Fri. Nov 18th, 2022

“It was a very profitable market,” he said.
It is a sentiment expressed by the boss of Western Australian producer Howard Park Wines, Jeff Burch.
“You might be able to replace the volume but you won’t replace the margin,” Mr Burch said.
Shoe leather
He said Howard Park executives had made three to four trips a year to China to visit customers and build up distributor relationships over 15 years.
“That’s a lot of shoe leather. It’s all gone up in smoke now,” he said on Tuesday.
The company was established in 1986 and said exports to China represented between $3 million to $4 million. He expects there will be a large amount of blowback on the entire Australian wine industry, right down to grapegrowers
“Everyone’s going to have to take a little bit of pain,” he said.
Howard Park had been increasing investment in offshore markets including the United Kingdom and the United States.
Mr Burch said the best thing Australian consumers could do in the lead-up to Christmas was buy white wine from high-quality Australian producers and steer clear of varieties such as sauvignon blanc made by New Zealand companies, which have become extremely popular.
Most of the spotlight on the China wine tariff hit has been on the maker of Penfolds and Wolf Blass, Treasury Wine Estates, because it represents about 40 per cent of Australia’s annual $1.3 billion exports to China. Analysts valued its China business at $4 billion.
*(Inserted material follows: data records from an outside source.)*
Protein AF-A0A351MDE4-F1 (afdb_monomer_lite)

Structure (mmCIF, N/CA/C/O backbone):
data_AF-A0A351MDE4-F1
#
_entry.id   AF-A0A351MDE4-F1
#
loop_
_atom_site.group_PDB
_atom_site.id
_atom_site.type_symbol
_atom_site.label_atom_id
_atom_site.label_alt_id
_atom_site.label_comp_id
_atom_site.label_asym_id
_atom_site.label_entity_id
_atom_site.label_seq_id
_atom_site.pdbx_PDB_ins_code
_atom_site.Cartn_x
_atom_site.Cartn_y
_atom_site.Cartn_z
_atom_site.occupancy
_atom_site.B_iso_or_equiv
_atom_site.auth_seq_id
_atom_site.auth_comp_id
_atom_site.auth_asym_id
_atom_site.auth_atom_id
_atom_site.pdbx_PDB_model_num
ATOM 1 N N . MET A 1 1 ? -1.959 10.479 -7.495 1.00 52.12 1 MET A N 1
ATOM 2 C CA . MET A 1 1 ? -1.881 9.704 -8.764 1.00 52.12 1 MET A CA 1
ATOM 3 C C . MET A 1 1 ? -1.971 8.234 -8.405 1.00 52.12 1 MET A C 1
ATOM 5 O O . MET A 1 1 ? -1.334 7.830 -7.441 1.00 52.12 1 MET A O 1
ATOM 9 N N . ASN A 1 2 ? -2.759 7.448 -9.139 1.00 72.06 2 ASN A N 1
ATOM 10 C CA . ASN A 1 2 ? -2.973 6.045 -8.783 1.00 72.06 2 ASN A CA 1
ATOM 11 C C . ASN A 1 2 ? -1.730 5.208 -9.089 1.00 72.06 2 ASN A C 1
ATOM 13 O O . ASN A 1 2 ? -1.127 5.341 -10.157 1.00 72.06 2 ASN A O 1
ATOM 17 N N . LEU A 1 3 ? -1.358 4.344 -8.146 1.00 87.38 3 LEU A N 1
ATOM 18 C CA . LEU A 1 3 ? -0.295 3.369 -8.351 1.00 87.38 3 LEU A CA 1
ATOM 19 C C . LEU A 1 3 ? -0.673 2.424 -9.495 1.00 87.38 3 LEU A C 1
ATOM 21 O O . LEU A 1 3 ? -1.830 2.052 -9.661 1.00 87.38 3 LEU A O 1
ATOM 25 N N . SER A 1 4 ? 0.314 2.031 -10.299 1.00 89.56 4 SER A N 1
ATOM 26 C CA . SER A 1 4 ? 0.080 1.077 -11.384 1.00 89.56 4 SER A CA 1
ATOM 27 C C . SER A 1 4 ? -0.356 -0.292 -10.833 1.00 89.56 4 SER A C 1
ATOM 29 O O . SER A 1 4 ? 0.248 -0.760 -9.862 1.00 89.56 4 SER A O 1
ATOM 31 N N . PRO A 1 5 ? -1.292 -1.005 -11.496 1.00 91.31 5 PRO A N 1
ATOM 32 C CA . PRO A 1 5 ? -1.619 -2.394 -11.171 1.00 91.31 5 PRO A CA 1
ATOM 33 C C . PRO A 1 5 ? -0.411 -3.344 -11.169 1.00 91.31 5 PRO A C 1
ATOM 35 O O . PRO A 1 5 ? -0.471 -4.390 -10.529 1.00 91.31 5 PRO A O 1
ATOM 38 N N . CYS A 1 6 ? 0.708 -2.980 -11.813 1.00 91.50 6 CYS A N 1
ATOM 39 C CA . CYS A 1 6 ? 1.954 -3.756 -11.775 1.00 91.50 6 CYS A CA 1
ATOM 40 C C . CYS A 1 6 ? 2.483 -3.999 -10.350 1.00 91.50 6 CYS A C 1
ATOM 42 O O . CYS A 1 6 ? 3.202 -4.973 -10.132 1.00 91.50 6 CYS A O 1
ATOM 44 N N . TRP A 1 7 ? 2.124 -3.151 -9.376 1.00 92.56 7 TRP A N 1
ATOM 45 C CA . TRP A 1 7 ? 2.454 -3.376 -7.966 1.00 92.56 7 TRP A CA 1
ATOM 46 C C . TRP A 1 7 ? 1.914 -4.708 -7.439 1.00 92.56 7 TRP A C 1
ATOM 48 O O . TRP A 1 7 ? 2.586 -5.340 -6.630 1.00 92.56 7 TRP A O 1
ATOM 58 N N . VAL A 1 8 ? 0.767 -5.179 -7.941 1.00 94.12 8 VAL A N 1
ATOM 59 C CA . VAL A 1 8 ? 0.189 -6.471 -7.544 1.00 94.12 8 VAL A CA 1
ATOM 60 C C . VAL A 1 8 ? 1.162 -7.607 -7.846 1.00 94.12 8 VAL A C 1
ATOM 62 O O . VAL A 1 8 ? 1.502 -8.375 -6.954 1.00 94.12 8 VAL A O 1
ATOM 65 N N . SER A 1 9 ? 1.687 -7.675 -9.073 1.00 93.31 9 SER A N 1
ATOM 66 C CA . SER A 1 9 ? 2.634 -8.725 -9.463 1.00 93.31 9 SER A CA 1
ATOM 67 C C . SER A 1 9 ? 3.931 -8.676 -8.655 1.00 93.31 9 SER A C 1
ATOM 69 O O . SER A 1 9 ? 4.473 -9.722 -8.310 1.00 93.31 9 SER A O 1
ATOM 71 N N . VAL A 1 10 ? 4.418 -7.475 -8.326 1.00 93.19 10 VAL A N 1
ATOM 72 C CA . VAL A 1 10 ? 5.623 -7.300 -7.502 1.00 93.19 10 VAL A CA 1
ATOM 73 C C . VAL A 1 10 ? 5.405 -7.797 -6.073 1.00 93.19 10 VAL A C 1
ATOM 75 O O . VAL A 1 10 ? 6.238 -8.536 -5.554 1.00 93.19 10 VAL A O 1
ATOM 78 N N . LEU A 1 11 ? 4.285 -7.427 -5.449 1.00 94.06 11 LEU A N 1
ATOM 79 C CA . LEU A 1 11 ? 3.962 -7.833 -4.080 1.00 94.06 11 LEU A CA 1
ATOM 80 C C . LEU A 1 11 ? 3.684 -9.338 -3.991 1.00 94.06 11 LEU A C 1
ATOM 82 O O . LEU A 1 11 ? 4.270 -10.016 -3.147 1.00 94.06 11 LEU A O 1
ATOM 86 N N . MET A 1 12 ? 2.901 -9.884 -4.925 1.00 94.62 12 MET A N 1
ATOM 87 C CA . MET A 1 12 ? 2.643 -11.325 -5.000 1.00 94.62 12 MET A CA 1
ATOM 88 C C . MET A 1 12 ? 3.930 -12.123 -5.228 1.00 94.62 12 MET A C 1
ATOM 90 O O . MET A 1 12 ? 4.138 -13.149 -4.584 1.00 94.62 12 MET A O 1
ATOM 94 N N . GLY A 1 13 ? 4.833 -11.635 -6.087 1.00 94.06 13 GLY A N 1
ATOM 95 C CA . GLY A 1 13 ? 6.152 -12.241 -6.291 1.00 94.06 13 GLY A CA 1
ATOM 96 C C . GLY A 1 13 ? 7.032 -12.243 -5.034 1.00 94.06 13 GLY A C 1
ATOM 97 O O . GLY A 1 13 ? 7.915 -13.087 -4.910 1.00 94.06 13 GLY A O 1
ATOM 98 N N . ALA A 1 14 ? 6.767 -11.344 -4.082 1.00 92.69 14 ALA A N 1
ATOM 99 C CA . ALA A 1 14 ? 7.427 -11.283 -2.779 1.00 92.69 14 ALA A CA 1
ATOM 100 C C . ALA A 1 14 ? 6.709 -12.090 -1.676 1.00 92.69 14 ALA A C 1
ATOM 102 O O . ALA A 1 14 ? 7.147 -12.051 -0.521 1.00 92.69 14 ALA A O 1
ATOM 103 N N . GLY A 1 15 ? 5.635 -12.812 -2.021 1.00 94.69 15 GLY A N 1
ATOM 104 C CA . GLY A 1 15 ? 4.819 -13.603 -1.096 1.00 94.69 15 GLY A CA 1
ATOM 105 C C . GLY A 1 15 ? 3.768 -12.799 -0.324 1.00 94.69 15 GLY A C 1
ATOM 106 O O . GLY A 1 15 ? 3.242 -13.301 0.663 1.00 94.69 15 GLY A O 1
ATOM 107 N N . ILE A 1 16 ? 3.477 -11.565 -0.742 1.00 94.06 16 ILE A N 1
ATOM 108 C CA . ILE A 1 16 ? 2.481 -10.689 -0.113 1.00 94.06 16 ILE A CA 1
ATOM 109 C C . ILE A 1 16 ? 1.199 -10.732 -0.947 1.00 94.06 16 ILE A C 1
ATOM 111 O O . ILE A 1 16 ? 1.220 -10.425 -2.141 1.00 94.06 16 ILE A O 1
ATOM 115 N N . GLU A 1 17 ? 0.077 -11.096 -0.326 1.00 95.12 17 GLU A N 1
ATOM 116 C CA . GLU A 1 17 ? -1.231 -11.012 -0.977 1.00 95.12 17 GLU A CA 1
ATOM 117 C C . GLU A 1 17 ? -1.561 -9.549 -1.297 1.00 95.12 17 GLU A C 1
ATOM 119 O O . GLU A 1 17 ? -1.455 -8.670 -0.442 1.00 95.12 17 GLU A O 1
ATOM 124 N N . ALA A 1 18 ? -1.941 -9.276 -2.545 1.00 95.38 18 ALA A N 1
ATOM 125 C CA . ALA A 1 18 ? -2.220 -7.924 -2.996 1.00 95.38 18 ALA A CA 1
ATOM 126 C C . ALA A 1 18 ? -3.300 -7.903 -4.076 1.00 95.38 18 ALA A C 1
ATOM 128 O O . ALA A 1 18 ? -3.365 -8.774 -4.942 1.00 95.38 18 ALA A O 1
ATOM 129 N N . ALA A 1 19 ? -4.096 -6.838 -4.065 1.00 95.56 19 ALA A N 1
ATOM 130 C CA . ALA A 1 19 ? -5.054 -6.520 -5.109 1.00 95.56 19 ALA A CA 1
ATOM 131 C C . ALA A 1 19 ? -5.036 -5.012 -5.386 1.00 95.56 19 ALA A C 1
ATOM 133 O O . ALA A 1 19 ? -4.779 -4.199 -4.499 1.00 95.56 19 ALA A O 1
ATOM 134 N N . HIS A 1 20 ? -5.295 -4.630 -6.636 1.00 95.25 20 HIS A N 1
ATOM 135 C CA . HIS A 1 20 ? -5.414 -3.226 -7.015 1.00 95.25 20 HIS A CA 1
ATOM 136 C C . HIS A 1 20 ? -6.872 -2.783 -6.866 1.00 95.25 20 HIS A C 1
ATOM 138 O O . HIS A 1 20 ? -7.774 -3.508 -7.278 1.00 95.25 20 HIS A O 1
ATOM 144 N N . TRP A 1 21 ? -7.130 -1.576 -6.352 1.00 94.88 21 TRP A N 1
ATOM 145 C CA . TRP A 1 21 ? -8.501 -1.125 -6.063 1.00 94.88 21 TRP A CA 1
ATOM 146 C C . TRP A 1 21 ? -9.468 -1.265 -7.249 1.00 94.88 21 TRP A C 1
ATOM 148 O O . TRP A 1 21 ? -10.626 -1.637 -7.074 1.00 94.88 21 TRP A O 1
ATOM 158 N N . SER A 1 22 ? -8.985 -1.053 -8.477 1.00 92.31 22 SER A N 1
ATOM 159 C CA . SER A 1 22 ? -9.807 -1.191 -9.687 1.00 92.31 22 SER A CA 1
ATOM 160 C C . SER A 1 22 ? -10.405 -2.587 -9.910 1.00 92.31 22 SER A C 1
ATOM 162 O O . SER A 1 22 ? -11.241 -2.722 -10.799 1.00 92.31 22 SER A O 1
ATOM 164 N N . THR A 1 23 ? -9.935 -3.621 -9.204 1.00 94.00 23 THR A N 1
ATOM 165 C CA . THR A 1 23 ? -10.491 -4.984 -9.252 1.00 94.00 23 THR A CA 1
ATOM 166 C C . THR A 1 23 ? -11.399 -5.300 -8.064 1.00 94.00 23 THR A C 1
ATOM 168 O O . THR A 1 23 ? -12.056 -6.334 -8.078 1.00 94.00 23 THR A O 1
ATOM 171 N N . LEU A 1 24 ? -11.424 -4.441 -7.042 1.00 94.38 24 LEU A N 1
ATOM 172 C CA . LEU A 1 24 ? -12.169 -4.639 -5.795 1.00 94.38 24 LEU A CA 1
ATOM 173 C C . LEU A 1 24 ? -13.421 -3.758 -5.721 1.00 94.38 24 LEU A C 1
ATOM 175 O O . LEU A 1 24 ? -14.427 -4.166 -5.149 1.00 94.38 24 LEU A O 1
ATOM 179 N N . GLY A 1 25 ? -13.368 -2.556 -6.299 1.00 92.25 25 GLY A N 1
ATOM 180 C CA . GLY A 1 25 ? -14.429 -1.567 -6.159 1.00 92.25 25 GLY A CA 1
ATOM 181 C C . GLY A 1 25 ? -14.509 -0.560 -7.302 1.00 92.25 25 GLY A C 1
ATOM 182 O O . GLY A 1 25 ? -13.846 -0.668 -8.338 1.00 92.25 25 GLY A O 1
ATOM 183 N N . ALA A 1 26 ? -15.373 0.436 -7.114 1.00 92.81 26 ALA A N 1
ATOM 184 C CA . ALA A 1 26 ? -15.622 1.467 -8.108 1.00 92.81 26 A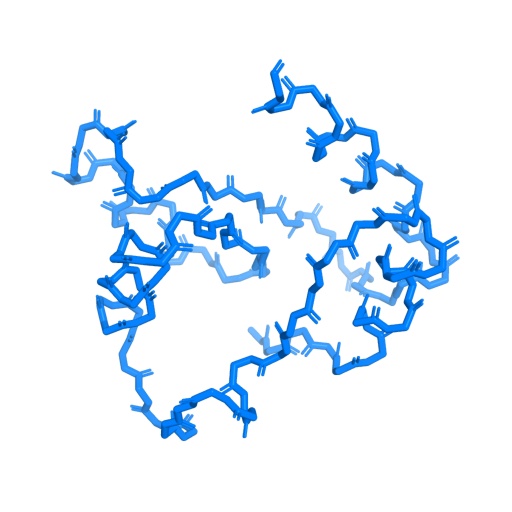LA A CA 1
ATOM 185 C C . ALA A 1 26 ? -14.385 2.358 -8.311 1.00 92.81 26 ALA A C 1
ATOM 187 O O . ALA A 1 26 ? -13.723 2.764 -7.357 1.00 92.81 26 ALA A O 1
ATOM 188 N N . ARG A 1 27 ? -14.085 2.717 -9.566 1.00 88.50 27 ARG A N 1
ATOM 189 C CA . ARG A 1 27 ? -12.924 3.566 -9.911 1.00 88.50 27 ARG A CA 1
ATOM 190 C C . ARG A 1 27 ? -12.982 4.970 -9.302 1.00 88.50 27 ARG A C 1
ATOM 192 O O . ARG A 1 27 ? -11.950 5.620 -9.210 1.00 88.50 27 ARG A O 1
ATOM 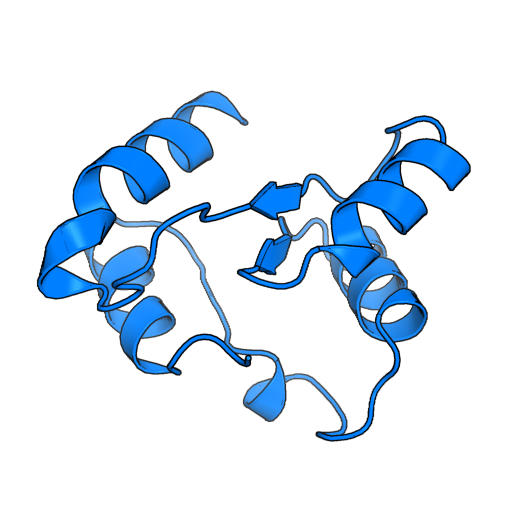199 N N . ASN A 1 28 ? -14.180 5.428 -8.957 1.00 89.75 28 ASN A N 1
ATOM 200 C CA . ASN A 1 28 ? -14.467 6.721 -8.345 1.00 89.75 28 ASN A CA 1
ATOM 201 C C . ASN A 1 28 ? -14.758 6.612 -6.841 1.00 89.75 28 ASN A C 1
ATOM 203 O O . ASN A 1 28 ? -15.345 7.539 -6.288 1.00 89.75 28 ASN A O 1
ATOM 207 N N . ALA A 1 29 ? -14.412 5.488 -6.205 1.00 90.69 29 ALA A N 1
ATOM 208 C CA . ALA A 1 29 ? -14.523 5.372 -4.761 1.00 90.69 29 ALA A CA 1
ATOM 209 C C . ALA A 1 29 ? -13.679 6.455 -4.084 1.00 90.69 29 ALA A C 1
ATOM 211 O O . ALA A 1 29 ? -12.555 6.744 -4.496 1.00 90.69 29 ALA A O 1
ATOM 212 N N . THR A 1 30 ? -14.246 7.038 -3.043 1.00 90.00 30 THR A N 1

Treasury Wines shares slipped a further 2.2 per cent on Tuesday to $8.40, taking the total drop in the past three trading days to almost 20 per cent. Treasury chief executive Tim Ford has spoken to customers in China after the abrupt imposition of provisional tariffs of 169 per cent on the company’s wines, which make it unviable to sell in China.
Margin impacts
The company aims to ship more to the US, Japan, South Korea, Taiwan, Vietnam and Thailand, and increase allocations of high-end flagship wines such as Penfolds Grange and Bin 389 to Australia.
UBS analyst Aryan Norozi said Treasury Wines shares might now be at a point where the bad news has all been factored in. He has a 12-month price target of $9.20 and said the ”risk-reward” equation was now in balance.
There would be margin impacts as supply by all players was diverted to other markets, but there could also be an eventual thawing in Australia-China relations.
Phil Sexton, the general manager of Giant Steps winery in Victoria’s Yarra Valley, said the China tariffs were a big hit to the Australian industry. Giant Steps had spent 20 years building up a China export business, although it was only small. “It’s frustrating, it’s disappointing,” he said.
Giant Steps is also selling into markets such as Japan and South Korea. Mr Sexton said there was a sense of deja vu as the Australian wine producers were again forced to invest in other markets and build up sales.
Fresh drive
Accolade Wines, the second-largest wine group in Australia behind Treasury Wines, was slow to penetrate into the China market, and that has proved to be a blessing.
Accolade, owned by US private equity giant Carlyle Group, sells brands including Hardys, Grant Burge, St Hallett and Petaluma, and generates about 3 to 4 per cent of its revenues from exports to China. Most of its sales are in Australia, Europe and the United States.
It hired former Treasury Wines executive Robert Foye, now chief executive of Accolade, to spearhead a fresh drive into China. Accolade declined to comment on Tuesday.
Mr Foye spent five years at Treasury Wines until 2019. He was central to its robust profit growth over several years in China, and was seen as a likely future chief executive of Treasury Wines before a sudden exit.